Because of the low number of specimens, the drill-hole sites in the epifaunal and semi-infaunal species of the Tragophylloceras ibex Zone cannot be quantitatively analyzed. The drill holes in Modiolus are located in the mid-part of the shell, either near the anteroposterior ridge (Fig. 1B,D,E) or slightly above that ridge (Fig. 1E). In Gervillia?, they are positioned near the anteroventral ridge in the region of the umbo. With respect to the semi-infaunal life habit of Modiolus (Stanley 1970) and the epifaunal to semi-infaunal life habit of Gervillia? (Muster 1995; Ros Franch et al. 2014), the drill-hole sites are close to the substrate, suggesting that the predator might have attacked the prey from within the sediment. The drill holes in the Modiolus specimens are located in the central part of the shells. This region might be preferred because the most nutritious organs are located in that region (e.g., Hughes and Dunkin 1984). The drilled site in Gervillia? is near the umbo, which represents the most inflated part of the shell and might yield a large portion of the soft tissue, but it is also a relatively thick shell region, which would increase the drilling time and the energy spent for drilling. Unlike the targeted infaunal taxa with slow motility (Gresslya, Pleuromya, Pholadomya; Ros Franch et al. 2014), these byssate taxa (Modiolus, Gervillia?) might have been easier to prey on because they were not motile. However, longer drilling time (due to drilling a thicker shell) and being partially exposed in the substrate (when preying on semi-infaunal taxa) might expose the epifaunal driller to danger from epifaunal predators or impose a greater energy cost if disturbed during drilling (see further discussion below).

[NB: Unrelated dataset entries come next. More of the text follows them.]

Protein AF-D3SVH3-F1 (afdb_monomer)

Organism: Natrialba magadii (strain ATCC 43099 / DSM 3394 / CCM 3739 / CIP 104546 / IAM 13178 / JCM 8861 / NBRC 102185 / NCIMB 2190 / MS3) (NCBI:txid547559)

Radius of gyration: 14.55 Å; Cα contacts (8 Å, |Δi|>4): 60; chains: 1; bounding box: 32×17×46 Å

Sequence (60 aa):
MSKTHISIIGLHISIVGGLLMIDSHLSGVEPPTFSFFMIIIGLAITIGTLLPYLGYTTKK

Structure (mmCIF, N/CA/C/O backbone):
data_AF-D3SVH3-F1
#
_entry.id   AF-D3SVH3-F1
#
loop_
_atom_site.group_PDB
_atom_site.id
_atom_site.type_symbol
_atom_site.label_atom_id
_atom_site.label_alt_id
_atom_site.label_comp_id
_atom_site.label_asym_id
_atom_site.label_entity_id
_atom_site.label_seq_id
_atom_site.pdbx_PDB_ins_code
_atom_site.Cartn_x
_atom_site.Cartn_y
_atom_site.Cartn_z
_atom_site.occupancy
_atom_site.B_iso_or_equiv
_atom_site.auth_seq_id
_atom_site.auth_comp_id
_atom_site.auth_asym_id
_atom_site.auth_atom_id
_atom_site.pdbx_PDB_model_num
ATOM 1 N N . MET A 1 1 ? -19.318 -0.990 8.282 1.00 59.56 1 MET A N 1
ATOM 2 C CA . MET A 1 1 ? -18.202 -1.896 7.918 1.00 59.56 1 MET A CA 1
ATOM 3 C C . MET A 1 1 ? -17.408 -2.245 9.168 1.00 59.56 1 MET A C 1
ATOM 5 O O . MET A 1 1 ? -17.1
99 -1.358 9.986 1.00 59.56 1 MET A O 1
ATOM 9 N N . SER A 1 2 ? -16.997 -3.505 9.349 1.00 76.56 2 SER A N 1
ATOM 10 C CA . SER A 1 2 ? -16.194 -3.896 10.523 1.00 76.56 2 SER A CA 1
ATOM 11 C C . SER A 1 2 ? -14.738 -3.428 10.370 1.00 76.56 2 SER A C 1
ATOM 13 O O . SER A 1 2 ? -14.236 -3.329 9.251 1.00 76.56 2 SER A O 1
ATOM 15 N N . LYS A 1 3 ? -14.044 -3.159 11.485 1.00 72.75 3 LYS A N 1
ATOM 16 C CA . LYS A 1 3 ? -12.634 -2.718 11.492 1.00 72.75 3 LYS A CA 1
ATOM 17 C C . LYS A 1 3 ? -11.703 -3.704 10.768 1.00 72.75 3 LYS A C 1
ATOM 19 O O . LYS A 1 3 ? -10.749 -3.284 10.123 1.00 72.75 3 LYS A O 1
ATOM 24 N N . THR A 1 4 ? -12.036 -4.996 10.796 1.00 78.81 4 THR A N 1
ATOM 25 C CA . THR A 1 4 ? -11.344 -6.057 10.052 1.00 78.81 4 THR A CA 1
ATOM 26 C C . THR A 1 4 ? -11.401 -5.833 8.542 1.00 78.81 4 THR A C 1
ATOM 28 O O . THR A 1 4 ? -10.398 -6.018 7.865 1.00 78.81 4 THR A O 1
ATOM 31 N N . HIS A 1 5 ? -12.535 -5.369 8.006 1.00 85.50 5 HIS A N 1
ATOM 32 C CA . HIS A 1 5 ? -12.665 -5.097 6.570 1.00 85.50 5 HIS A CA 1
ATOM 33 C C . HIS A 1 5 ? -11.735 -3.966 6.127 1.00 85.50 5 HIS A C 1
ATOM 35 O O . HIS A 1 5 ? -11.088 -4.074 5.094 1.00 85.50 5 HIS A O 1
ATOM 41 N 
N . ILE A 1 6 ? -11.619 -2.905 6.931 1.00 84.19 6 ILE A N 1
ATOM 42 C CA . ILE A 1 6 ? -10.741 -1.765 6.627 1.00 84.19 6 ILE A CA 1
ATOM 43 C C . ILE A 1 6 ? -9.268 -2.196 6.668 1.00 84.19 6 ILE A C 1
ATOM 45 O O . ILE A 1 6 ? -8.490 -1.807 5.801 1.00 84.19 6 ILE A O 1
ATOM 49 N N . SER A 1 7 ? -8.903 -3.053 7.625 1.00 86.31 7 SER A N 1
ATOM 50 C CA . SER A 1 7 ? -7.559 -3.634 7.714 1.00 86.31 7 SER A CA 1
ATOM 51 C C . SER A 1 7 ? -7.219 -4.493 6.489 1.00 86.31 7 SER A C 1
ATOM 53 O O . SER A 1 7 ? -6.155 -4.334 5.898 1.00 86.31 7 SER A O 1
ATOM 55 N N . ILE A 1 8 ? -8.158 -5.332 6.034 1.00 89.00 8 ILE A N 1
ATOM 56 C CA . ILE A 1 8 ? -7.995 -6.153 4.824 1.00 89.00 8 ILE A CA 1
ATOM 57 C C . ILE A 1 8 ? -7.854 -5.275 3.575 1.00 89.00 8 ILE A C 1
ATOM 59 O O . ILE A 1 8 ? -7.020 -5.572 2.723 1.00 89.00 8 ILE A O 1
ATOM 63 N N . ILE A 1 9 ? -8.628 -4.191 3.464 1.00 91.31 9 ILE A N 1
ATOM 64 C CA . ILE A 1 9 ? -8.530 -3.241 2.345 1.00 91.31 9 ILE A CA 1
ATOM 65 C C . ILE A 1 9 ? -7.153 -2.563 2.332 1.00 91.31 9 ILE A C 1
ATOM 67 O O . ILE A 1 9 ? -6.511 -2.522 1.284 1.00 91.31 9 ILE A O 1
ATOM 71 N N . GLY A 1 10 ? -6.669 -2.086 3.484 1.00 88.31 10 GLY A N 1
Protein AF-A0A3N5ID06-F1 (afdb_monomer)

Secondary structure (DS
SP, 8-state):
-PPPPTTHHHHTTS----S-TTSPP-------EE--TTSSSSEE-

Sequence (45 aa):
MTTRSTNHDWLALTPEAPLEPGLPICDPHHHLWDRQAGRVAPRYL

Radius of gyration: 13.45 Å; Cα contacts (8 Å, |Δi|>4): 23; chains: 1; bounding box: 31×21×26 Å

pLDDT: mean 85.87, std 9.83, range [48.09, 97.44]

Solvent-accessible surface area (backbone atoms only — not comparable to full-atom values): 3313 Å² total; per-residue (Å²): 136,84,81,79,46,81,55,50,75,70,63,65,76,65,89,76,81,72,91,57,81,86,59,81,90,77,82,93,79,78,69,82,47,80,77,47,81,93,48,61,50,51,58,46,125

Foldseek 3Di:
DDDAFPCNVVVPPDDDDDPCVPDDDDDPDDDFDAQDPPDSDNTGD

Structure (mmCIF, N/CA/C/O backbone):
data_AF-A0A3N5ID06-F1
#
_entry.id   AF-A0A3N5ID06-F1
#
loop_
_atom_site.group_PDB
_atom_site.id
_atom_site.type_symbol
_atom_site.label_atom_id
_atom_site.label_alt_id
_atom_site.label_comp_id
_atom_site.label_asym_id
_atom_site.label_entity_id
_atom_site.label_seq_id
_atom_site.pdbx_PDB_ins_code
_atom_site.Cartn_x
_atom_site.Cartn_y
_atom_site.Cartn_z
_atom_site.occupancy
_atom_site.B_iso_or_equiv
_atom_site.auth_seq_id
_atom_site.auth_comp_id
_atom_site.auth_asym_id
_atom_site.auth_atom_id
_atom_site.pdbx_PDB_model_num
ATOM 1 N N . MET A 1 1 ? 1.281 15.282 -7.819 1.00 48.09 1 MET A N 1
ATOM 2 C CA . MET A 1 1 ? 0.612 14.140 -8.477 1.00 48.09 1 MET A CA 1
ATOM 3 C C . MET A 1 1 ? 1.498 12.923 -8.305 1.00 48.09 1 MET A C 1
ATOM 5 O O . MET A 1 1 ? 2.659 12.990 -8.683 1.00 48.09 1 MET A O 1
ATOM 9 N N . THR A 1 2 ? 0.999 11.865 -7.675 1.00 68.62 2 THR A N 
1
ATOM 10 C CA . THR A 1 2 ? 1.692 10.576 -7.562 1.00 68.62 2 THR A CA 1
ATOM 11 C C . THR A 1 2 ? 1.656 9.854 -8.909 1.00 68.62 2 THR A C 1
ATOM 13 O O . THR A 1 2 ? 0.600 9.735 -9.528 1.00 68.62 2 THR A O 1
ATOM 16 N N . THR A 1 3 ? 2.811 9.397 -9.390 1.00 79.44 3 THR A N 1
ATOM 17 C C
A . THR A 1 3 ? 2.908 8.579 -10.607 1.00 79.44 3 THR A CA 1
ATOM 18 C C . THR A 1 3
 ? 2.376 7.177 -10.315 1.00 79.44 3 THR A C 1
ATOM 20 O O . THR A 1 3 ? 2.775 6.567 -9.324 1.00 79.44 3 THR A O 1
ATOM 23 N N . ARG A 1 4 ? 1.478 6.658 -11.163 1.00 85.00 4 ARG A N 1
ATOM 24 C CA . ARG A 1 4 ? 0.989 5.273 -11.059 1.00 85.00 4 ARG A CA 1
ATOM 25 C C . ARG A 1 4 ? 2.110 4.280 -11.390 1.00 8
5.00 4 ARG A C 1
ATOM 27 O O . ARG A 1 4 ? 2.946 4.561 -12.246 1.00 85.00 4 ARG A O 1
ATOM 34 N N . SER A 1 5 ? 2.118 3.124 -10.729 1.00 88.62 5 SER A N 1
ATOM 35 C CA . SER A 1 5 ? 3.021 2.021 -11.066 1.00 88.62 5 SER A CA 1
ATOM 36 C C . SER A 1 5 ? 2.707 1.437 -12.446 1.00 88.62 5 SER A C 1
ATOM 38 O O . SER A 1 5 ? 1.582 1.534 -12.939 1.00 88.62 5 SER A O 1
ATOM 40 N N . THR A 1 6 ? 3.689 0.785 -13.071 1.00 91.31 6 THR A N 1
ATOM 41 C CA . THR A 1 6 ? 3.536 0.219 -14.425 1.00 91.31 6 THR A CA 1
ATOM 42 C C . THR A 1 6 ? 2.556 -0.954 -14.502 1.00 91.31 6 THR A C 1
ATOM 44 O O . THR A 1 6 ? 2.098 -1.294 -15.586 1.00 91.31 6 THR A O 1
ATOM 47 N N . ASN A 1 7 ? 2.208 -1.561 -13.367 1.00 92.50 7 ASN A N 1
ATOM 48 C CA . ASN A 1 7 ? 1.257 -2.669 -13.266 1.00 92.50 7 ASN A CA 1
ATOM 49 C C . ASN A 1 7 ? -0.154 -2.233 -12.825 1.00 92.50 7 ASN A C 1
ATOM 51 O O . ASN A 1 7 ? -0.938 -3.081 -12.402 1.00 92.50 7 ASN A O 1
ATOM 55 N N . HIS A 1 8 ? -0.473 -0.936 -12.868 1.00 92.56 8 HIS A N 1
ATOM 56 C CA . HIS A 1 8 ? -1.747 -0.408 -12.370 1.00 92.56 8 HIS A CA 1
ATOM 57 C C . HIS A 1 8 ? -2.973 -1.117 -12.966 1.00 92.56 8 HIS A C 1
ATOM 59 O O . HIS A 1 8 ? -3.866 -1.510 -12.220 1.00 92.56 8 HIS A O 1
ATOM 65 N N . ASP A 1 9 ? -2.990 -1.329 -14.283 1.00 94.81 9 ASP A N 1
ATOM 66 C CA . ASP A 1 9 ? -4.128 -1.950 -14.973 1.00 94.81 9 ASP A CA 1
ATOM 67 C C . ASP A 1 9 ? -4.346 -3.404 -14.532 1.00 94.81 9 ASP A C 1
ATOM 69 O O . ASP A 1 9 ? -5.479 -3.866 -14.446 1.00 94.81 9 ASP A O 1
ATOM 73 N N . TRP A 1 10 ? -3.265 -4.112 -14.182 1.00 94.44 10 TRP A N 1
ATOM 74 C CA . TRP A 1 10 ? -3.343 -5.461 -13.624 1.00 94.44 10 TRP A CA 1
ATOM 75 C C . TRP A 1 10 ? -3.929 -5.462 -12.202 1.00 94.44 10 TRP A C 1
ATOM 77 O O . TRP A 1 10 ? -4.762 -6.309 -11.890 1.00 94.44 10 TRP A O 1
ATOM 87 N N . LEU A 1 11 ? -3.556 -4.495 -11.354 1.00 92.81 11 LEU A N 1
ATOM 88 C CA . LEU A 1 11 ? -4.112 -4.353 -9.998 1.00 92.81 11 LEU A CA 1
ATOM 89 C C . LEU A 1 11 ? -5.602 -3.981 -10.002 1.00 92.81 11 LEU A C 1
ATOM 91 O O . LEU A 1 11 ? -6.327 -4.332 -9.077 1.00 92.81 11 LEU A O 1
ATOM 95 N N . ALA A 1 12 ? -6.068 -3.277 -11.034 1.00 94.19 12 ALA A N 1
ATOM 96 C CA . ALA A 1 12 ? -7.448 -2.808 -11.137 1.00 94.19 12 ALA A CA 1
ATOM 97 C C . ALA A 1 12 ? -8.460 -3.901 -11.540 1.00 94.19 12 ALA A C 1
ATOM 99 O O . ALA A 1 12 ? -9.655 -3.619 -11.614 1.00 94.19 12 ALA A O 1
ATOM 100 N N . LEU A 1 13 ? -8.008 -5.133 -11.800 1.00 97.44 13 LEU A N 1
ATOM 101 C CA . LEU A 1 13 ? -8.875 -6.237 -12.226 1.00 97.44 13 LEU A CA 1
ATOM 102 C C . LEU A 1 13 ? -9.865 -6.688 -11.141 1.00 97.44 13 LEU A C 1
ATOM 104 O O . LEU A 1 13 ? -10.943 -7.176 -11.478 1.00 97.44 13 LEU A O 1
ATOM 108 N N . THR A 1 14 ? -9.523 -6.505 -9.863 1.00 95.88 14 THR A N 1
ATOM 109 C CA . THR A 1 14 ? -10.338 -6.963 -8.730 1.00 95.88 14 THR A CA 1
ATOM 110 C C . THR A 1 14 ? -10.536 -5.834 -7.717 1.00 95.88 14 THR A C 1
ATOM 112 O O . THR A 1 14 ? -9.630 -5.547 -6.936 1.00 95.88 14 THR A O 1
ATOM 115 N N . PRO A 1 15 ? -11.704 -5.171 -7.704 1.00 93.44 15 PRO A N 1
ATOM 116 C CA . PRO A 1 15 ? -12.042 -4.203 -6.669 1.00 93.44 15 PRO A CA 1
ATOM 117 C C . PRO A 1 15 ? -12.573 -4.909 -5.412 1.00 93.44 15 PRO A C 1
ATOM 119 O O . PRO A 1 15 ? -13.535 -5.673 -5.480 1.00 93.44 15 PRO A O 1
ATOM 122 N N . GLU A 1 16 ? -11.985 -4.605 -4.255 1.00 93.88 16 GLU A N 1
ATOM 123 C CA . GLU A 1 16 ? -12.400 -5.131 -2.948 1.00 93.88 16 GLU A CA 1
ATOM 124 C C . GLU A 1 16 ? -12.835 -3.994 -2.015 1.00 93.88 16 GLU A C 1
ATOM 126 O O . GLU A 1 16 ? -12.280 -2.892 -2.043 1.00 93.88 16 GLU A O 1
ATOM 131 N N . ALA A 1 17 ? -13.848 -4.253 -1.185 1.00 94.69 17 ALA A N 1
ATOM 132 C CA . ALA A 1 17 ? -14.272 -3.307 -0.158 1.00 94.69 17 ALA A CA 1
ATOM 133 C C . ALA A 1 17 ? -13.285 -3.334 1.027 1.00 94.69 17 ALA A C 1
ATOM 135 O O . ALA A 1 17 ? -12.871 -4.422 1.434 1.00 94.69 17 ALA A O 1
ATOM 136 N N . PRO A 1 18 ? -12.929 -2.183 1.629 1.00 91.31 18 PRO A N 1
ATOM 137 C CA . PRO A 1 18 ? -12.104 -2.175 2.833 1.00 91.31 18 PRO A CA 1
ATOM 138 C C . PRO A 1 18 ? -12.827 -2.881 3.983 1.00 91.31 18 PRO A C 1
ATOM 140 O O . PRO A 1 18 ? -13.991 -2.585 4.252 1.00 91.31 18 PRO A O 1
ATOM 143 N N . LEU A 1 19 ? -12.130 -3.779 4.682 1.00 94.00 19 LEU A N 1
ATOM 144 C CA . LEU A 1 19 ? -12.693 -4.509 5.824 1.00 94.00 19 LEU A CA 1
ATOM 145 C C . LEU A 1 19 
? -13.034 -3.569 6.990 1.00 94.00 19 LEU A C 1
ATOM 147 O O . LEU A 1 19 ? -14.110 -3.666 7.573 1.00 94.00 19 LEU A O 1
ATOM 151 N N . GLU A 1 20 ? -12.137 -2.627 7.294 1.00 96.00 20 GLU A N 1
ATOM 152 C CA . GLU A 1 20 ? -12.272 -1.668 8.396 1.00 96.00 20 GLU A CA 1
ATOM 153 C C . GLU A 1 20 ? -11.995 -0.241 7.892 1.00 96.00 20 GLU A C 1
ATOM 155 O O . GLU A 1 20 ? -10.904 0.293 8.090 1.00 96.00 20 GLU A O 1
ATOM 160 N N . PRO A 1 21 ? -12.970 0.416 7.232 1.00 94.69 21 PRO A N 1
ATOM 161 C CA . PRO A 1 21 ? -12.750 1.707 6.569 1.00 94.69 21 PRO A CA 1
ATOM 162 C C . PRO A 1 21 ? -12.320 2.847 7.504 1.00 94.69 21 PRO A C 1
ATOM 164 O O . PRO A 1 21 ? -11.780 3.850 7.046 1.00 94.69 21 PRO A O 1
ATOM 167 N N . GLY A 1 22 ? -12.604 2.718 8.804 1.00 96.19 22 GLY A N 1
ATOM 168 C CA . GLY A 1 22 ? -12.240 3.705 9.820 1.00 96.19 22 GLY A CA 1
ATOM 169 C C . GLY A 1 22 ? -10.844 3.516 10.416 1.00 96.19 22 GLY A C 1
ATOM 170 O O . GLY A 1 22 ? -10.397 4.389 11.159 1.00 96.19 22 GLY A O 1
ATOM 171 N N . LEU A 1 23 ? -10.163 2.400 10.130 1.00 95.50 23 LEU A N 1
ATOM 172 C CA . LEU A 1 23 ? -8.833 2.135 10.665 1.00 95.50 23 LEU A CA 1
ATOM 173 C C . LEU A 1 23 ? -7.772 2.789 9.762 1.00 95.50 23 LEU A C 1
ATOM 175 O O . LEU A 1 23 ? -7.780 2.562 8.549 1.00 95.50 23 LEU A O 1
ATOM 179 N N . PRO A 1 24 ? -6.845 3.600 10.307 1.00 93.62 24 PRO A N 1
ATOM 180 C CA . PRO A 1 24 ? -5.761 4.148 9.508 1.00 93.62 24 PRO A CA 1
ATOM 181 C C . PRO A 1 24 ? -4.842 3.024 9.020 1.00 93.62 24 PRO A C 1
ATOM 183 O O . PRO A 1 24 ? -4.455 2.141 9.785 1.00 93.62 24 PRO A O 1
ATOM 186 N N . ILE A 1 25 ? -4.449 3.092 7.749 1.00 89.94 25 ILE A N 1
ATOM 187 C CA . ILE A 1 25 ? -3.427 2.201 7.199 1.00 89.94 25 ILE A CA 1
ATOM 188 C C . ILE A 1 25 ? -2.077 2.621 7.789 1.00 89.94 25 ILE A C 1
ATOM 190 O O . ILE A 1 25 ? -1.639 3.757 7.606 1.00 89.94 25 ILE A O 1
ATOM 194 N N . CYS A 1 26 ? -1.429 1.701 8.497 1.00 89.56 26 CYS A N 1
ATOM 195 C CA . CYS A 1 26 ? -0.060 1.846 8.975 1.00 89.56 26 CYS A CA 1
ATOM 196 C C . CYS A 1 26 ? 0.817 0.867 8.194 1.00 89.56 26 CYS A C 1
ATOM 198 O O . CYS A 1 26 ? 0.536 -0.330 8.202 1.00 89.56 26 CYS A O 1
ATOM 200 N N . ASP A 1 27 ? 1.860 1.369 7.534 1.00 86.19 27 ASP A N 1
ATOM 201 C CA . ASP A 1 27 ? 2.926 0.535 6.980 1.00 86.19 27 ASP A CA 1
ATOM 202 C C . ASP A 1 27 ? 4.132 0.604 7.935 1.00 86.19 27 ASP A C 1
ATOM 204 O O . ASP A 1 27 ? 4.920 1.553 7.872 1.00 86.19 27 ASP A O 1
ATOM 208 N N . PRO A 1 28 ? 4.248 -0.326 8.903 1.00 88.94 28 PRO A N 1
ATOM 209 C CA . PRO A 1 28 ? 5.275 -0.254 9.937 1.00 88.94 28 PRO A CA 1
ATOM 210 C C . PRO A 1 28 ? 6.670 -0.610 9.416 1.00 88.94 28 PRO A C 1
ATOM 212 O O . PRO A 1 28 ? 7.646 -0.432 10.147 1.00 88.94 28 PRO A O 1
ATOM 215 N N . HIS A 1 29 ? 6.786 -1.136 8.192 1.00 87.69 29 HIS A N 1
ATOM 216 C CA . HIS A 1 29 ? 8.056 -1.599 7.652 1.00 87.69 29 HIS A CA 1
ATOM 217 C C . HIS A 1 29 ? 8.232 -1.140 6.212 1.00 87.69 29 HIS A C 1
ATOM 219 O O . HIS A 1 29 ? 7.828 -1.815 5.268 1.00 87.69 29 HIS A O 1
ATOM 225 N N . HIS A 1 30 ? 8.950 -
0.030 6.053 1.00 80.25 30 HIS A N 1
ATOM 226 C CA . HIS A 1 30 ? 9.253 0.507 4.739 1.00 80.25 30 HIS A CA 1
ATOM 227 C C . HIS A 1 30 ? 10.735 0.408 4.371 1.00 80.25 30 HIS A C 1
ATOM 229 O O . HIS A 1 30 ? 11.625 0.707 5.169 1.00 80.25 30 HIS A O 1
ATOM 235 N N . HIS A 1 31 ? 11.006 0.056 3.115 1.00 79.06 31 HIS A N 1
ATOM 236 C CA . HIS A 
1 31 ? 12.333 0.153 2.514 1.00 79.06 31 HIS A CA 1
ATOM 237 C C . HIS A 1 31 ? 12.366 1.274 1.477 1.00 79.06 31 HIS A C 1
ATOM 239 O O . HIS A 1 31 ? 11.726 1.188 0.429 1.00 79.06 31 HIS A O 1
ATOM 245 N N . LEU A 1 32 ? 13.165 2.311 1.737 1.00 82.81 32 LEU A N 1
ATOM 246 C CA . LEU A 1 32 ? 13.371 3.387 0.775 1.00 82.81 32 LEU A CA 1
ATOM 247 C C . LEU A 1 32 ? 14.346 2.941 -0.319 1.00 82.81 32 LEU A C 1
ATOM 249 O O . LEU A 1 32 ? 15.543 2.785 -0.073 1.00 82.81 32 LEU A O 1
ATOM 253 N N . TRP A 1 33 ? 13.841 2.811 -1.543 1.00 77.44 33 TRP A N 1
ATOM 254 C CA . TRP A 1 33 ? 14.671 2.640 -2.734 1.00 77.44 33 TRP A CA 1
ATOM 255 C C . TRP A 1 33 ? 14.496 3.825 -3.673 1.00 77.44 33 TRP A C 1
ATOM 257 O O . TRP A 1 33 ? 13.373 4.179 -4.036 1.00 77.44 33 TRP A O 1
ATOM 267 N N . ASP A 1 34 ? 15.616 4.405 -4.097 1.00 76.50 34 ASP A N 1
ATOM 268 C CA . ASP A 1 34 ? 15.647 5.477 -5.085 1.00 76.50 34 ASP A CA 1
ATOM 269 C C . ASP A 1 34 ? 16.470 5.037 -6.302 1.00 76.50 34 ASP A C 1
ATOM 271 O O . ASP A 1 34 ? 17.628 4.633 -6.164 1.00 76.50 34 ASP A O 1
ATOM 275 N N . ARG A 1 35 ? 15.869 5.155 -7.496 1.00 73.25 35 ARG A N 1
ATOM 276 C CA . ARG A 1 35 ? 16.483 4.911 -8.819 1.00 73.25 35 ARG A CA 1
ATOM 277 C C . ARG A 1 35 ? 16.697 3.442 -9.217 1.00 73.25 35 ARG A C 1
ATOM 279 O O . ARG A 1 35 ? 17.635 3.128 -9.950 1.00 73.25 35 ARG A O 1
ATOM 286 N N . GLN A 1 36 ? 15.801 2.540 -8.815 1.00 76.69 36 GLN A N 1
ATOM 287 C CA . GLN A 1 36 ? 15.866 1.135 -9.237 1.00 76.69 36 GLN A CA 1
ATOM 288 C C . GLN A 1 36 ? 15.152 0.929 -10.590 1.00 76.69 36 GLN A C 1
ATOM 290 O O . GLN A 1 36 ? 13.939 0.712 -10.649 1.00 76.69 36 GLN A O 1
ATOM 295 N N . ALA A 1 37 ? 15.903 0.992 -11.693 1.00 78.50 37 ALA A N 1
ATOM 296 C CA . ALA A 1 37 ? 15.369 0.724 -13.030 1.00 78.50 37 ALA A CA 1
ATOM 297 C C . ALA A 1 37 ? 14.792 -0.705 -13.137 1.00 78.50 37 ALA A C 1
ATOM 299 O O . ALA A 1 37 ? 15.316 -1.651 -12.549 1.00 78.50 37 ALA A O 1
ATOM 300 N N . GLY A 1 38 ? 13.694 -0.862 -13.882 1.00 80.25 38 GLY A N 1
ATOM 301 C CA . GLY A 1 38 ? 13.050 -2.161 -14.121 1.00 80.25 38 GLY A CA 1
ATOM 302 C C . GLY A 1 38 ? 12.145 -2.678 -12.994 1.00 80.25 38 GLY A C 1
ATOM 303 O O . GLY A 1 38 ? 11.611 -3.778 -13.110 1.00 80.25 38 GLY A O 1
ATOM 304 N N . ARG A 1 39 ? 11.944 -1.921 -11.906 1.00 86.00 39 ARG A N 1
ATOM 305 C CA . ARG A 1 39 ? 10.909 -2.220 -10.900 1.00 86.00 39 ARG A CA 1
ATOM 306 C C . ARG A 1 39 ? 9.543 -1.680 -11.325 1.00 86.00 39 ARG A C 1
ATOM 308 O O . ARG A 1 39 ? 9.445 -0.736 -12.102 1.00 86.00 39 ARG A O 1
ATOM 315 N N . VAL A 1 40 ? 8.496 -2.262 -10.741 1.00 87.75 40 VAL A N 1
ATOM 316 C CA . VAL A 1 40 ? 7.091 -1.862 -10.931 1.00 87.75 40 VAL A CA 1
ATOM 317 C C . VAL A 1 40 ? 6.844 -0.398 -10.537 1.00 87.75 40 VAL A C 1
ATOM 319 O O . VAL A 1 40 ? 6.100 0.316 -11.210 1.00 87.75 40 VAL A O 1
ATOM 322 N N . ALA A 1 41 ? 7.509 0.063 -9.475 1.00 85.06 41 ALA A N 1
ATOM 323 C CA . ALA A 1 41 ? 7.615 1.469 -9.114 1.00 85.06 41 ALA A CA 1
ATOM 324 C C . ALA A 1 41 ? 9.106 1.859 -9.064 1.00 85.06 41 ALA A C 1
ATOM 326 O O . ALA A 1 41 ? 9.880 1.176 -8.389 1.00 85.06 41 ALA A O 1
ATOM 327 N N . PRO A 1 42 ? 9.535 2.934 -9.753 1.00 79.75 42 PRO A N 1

Concerning the infaunal species Gresslya intermedia from the upper Pliensbachian (Amaltheus margaritatus Zone and Pleuroceras spinatum Zone), SPPAT shows a concentration of drill holes on the central shell region. In contrast with a previous study of predation by naticid gastropods on bivalve prey (Rojas et al. 2015, 2020), distance-based statistics do not support segregated patterns. The central shell region in Gresslya represents the region with more inflation and also the region where most soft tissues (gonads, stomach) were probably located, while the posterior region was mostly filled with the siphon. The Recent muricid species Nucella lapillus drills on sites where more nutritious and more easily digestible parts are located, instead of a site where it can drill faster (Hughes and Dunkin 1984). The energy gain per unit time is also important for prey selection in muricids (Averbuj et al. 2021). The muricid N. lapillus can reach all soft tissues with its proboscis irrespective of where it drills (Hughes and Dunkin 1984), but it is not clear if the Amaltheenton predator had such a long proboscis and could reach all soft body parts (see also discussion below). Naticids also show site selection and drill in the umbonal or central shell regions of the bivalve prey (Harper and Kelley 2012). However, the location of drill holes might also be related to the anatomy of naticids (Calvet 1992). Taking these examples from the Recent into account, the site selectivity of the Amaltheenton predator on infaunal bivalves was likely related to energy gain per unit time. The degree to which the soft anatomy of the predator played a role in site selectivity is not known.

If there is an improvement in site selectivity through the life span of individuals of the predator species, drill holes produced by older (larger) predators might show a more distinct site selectivity compared with the drill holes made by younger predators (e.g., Hughes and Dunkin 1984: table 2), or younger and older individuals of a predator species might select different sites on shells for drilling (e.g., Rojas et al. 2015: fig. 3B,C). Similar aggregated patterns in the distribution of drill holes on G. intermedia are observed when the underlying drilling data are divided into small and large size classes according to the drill-hole diameter (Figs. 8, 9). SPPAT suggests that there was no significant difference in site-selective behavior between the younger and older predators (inferred by drill-hole size).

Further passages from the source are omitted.